WORK TASK
Only the lines below from the one containing "ATOM 9 N N ." through the one containing "ATOM 61 N N" belong in the answer, repeated exactly and without pictures.

INPUT DATA
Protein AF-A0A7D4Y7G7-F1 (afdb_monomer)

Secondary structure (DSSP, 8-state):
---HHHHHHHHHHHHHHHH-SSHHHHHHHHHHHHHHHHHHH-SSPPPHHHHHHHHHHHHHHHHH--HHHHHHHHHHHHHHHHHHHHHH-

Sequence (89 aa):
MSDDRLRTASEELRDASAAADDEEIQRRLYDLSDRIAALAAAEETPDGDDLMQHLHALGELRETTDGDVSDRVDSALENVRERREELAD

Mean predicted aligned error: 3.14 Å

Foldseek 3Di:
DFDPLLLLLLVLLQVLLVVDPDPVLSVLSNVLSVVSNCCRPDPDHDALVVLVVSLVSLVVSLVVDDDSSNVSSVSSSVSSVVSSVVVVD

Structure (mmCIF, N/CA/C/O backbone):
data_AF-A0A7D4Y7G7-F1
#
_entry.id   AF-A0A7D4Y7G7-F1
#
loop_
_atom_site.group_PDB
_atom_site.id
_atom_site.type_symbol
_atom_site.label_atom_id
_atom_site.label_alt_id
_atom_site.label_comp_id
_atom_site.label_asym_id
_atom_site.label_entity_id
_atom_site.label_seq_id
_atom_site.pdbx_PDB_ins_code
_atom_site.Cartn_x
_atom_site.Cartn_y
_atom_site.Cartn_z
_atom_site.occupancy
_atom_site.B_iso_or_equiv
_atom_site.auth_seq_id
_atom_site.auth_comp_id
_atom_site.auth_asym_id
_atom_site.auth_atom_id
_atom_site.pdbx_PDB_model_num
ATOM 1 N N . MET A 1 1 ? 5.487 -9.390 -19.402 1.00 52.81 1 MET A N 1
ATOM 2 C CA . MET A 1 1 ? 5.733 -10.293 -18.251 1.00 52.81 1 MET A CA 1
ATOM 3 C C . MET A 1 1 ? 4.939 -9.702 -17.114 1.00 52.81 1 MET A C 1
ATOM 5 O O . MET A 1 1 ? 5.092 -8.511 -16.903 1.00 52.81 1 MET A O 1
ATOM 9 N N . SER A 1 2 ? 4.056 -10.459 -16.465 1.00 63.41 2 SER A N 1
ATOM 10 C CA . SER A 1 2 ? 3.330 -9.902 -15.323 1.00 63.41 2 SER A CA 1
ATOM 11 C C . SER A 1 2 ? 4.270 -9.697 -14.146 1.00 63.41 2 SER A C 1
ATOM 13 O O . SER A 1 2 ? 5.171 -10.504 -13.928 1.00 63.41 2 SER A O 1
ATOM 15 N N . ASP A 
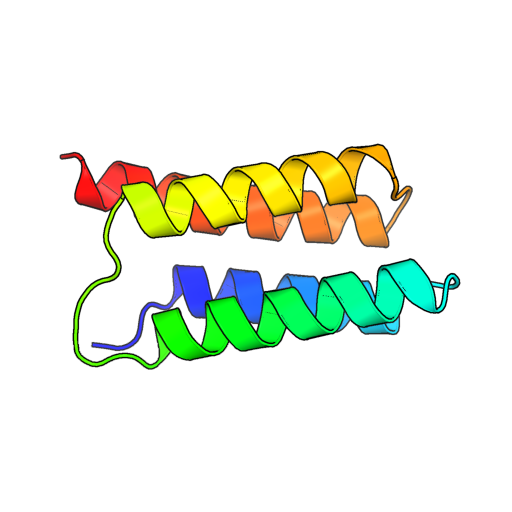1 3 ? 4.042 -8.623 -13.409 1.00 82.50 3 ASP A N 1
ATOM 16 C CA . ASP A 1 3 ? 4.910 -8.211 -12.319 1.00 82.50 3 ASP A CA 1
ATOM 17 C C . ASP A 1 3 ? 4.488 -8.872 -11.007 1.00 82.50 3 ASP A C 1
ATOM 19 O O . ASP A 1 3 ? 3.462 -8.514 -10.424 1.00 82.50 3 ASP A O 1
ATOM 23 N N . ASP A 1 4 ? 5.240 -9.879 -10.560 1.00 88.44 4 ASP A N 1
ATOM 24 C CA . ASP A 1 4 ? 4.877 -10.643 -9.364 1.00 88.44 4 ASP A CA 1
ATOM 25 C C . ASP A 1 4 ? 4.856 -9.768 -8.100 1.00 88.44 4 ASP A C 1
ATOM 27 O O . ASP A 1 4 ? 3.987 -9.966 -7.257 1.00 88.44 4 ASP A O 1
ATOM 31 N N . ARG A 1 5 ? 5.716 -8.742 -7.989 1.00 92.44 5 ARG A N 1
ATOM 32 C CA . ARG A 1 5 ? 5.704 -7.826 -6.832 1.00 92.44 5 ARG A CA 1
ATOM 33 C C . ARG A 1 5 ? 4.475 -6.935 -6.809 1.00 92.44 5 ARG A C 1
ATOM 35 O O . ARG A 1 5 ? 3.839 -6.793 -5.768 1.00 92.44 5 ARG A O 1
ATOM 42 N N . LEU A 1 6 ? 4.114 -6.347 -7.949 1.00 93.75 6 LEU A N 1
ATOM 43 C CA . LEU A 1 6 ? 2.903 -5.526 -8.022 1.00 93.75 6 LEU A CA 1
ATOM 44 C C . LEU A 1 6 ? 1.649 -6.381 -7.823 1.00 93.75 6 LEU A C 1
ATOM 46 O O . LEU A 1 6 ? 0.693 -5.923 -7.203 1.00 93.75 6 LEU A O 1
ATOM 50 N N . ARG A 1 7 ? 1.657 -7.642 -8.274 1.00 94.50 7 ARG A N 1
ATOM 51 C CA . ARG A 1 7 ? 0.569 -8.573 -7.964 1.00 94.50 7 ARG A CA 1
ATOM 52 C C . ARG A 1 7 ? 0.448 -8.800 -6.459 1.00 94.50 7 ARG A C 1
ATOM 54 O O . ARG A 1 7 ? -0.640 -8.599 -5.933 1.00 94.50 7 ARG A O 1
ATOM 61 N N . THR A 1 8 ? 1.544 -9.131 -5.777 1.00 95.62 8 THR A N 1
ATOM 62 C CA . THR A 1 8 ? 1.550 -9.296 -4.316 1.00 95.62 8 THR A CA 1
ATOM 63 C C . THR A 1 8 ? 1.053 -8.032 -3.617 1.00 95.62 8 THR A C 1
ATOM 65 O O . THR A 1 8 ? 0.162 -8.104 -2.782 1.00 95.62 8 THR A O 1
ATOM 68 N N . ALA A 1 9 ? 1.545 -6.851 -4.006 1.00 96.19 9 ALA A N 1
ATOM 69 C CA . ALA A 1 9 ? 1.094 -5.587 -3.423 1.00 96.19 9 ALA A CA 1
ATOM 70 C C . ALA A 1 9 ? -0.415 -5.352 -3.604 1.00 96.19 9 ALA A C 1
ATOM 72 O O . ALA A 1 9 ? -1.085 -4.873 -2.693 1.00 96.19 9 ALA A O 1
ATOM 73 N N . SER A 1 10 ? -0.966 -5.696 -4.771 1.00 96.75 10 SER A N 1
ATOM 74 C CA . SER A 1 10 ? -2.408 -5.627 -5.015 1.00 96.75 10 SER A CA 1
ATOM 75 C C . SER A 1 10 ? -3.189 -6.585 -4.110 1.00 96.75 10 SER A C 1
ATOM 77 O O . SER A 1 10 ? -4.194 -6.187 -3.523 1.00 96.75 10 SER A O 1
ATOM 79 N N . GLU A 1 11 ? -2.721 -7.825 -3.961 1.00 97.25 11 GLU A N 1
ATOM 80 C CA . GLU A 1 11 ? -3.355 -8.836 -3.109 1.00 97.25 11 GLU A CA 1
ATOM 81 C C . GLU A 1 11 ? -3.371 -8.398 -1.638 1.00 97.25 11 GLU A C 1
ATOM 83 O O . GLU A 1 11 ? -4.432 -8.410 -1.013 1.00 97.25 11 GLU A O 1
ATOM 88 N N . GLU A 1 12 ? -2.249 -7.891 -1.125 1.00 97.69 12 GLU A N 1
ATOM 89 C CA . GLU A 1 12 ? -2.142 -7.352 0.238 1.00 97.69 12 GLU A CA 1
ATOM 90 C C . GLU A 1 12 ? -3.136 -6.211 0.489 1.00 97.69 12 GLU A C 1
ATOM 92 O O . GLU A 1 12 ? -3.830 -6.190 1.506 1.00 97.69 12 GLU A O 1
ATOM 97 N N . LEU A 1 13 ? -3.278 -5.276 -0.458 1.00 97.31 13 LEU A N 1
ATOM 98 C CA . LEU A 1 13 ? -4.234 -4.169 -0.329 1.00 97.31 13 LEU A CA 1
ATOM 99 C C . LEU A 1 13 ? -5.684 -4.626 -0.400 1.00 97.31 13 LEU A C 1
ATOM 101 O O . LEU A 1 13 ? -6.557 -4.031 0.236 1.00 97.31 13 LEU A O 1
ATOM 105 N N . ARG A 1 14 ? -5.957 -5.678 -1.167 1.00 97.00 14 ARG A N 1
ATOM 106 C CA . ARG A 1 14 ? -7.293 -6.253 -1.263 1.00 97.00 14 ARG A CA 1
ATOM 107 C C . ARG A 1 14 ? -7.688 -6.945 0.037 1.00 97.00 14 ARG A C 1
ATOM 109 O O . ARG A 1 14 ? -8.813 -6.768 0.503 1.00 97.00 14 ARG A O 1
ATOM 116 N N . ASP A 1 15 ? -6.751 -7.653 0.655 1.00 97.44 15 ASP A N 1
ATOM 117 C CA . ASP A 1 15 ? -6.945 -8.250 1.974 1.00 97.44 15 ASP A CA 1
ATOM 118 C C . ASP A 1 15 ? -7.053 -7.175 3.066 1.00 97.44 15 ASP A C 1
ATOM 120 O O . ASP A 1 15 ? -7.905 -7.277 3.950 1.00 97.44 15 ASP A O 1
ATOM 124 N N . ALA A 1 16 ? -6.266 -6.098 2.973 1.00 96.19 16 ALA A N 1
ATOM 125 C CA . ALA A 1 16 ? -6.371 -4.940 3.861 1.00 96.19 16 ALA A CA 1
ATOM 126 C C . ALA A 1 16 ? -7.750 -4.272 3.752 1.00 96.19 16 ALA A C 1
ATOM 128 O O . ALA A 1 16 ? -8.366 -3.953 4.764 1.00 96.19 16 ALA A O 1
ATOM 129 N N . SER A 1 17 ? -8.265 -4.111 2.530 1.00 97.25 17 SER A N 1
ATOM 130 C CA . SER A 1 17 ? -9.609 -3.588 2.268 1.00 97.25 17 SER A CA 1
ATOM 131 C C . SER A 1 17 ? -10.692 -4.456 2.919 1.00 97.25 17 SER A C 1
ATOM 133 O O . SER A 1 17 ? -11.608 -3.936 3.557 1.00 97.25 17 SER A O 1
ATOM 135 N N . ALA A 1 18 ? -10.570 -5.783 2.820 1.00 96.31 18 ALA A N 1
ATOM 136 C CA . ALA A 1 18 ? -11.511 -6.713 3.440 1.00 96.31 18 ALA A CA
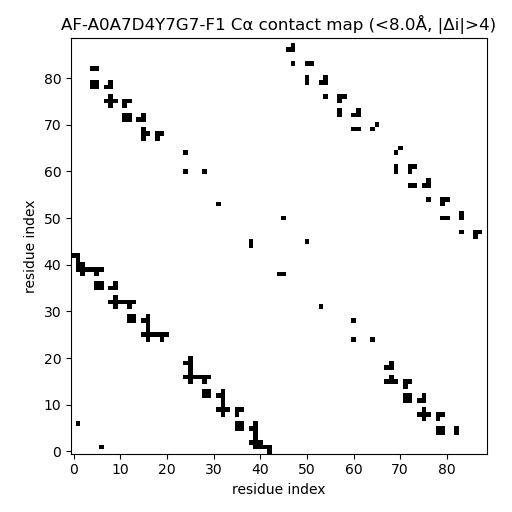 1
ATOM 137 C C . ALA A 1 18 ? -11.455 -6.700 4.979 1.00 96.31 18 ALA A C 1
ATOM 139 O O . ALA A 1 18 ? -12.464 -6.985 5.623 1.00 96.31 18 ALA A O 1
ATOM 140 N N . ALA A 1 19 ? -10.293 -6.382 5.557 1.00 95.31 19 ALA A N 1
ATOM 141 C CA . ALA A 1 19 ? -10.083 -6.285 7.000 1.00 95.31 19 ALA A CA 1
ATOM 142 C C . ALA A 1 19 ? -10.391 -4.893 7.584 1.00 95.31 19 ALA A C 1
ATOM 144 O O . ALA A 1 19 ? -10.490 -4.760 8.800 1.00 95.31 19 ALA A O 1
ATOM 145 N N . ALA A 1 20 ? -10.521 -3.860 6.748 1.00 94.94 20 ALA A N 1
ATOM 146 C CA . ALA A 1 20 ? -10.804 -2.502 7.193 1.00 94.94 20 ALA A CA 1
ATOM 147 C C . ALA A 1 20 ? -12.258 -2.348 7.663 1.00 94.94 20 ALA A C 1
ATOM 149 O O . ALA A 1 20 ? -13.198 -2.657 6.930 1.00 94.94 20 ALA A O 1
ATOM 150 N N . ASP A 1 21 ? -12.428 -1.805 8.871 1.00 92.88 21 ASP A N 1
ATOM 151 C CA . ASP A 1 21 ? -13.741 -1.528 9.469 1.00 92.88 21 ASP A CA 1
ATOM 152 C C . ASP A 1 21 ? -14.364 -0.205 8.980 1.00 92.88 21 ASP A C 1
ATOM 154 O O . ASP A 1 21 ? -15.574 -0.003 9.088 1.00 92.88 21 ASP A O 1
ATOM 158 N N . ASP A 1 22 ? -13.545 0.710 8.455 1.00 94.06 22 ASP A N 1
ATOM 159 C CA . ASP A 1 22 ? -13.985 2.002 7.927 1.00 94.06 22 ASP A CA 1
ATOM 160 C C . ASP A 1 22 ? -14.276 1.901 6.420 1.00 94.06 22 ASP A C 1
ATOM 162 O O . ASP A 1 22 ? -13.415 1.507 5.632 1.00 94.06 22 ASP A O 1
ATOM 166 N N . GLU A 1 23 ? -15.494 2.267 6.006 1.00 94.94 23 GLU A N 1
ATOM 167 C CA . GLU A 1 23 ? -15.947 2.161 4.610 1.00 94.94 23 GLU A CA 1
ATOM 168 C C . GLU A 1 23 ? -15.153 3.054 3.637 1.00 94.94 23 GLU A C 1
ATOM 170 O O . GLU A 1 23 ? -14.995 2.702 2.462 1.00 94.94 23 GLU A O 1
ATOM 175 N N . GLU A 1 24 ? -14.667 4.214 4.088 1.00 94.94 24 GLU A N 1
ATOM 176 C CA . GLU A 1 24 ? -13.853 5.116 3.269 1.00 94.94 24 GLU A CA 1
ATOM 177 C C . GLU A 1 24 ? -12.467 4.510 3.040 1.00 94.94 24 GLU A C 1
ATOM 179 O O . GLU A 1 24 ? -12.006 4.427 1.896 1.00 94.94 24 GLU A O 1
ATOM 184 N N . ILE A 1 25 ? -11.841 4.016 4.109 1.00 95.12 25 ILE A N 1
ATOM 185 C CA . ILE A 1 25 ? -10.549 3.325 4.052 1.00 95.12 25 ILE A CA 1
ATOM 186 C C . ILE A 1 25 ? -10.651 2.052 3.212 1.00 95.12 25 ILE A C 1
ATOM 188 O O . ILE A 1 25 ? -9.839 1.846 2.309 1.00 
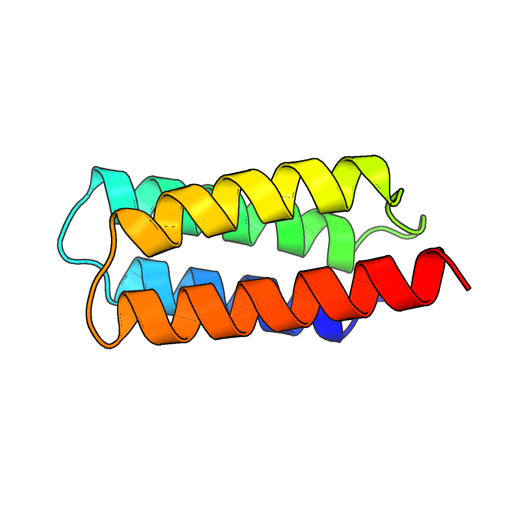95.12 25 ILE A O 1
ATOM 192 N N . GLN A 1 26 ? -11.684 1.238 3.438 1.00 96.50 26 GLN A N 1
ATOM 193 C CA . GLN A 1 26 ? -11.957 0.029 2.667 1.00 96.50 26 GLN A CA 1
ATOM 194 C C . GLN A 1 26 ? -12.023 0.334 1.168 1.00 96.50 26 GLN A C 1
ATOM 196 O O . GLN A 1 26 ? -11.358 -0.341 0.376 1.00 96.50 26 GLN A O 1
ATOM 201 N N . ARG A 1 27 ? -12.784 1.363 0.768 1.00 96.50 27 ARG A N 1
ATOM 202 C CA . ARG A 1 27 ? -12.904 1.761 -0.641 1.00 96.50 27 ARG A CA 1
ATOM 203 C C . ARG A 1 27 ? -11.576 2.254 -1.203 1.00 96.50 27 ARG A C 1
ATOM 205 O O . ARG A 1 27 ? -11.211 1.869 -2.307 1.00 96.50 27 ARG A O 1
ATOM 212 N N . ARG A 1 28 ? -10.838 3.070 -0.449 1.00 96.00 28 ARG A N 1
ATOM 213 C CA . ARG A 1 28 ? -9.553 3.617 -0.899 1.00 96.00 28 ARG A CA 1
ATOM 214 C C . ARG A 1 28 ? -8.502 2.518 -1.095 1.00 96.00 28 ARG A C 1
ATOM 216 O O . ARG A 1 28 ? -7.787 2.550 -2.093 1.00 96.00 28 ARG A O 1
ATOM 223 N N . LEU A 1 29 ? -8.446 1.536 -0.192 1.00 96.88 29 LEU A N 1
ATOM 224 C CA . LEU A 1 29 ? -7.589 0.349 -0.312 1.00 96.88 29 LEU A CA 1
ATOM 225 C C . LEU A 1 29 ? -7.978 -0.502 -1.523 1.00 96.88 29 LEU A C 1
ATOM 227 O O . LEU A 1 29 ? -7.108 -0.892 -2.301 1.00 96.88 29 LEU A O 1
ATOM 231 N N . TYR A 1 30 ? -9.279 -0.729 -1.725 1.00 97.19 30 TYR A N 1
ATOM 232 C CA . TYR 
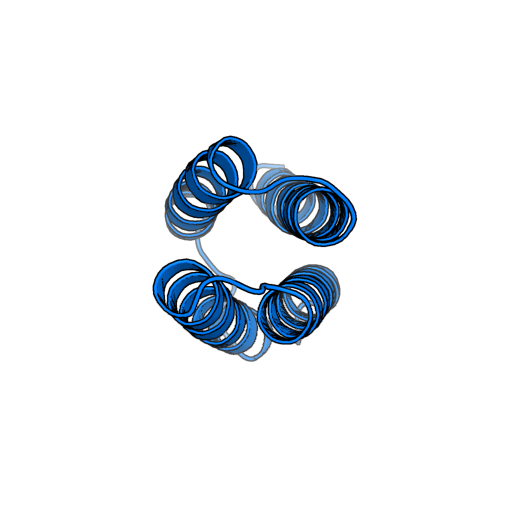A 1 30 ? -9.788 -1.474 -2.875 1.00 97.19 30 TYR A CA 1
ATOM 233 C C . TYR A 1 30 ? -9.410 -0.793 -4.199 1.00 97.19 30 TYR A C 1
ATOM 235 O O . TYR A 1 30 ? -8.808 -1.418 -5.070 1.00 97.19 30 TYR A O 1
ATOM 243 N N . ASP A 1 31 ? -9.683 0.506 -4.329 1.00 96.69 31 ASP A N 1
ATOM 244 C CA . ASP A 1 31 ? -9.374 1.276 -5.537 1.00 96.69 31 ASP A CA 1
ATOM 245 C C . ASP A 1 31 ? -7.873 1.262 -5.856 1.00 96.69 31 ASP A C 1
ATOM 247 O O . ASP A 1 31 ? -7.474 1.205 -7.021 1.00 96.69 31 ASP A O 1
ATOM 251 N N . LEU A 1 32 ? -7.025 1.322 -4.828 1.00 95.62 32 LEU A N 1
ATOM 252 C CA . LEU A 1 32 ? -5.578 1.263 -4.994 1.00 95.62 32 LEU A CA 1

ANSWER TO THE EXERCISE
ATOM 9 N N . SER A 1 2 ? 4.056 -10.459 -16.465 1.00 63.41 2 SER A N 1
ATOM 10 C CA . SER A 1 2 ? 3.330 -9.902 -15.323 1.00 63.41 2 SER A CA 1
ATOM 11 C C . SER A 1 2 ? 4.270 -9.697 -14.146 1.00 63.41 2 SER A C 1
ATOM 13 O O . SER A 1 2 ? 5.171 -10.504 -13.928 1.00 63.41 2 SER A O 1
ATOM 15 N N . ASP A 
1 3 ? 4.042 -8.623 -13.409 1.00 82.50 3 ASP A N 1
ATOM 16 C CA . ASP A 1 3 ? 4.910 -8.211 -12.319 1.00 82.50 3 ASP A CA 1
ATOM 17 C C . ASP A 1 3 ? 4.488 -8.872 -11.007 1.00 82.50 3 ASP A C 1
ATOM 19 O O . ASP A 1 3 ? 3.462 -8.514 -10.424 1.00 82.50 3 ASP A O 1
ATOM 23 N N . ASP A 1 4 ? 5.240 -9.879 -10.560 1.00 88.44 4 ASP A N 1
ATOM 24 C CA . ASP A 1 4 ? 4.877 -10.643 -9.364 1.00 88.44 4 ASP A CA 1
ATOM 25 C C . ASP A 1 4 ? 4.856 -9.768 -8.100 1.00 88.44 4 ASP A C 1
ATOM 27 O O . ASP A 1 4 ? 3.987 -9.966 -7.257 1.00 88.44 4 ASP A O 1
ATOM 31 N N . ARG A 1 5 ? 5.716 -8.742 -7.989 1.00 92.44 5 ARG A N 1
ATOM 32 C CA . ARG A 1 5 ? 5.704 -7.826 -6.832 1.00 92.44 5 ARG A CA 1
ATOM 33 C C . ARG A 1 5 ? 4.475 -6.935 -6.809 1.00 92.44 5 ARG A C 1
ATOM 35 O O . ARG A 1 5 ? 3.839 -6.793 -5.768 1.00 92.44 5 ARG A O 1
ATOM 42 N N . LEU A 1 6 ? 4.114 -6.347 -7.949 1.00 93.75 6 LEU A N 1
ATOM 43 C CA . LEU A 1 6 ? 2.903 -5.526 -8.022 1.00 93.75 6 LEU A CA 1
ATOM 44 C C . LEU A 1 6 ? 1.649 -6.381 -7.823 1.00 93.75 6 LEU A C 1
ATOM 46 O O . LEU A 1 6 ? 0.693 -5.923 -7.203 1.00 93.75 6 LEU A O 1
ATOM 50 N N . ARG A 1 7 ? 1.657 -7.642 -8.274 1.00 94.50 7 ARG A N 1
ATOM 51 C CA . ARG A 1 7 ? 0.569 -8.573 -7.964 1.00 94.50 7 ARG A CA 1
ATOM 52 C C . ARG A 1 7 ? 0.448 -8.800 -6.459 1.00 94.50 7 ARG A C 1
ATOM 54 O O . ARG A 1 7 ? -0.640 -8.599 -5.933 1.00 94.50 7 ARG A O 1
ATOM 61 N N . THR A 1 8 ? 1.544 -9.131 -5.777 1.00 95.62 8 THR A N 1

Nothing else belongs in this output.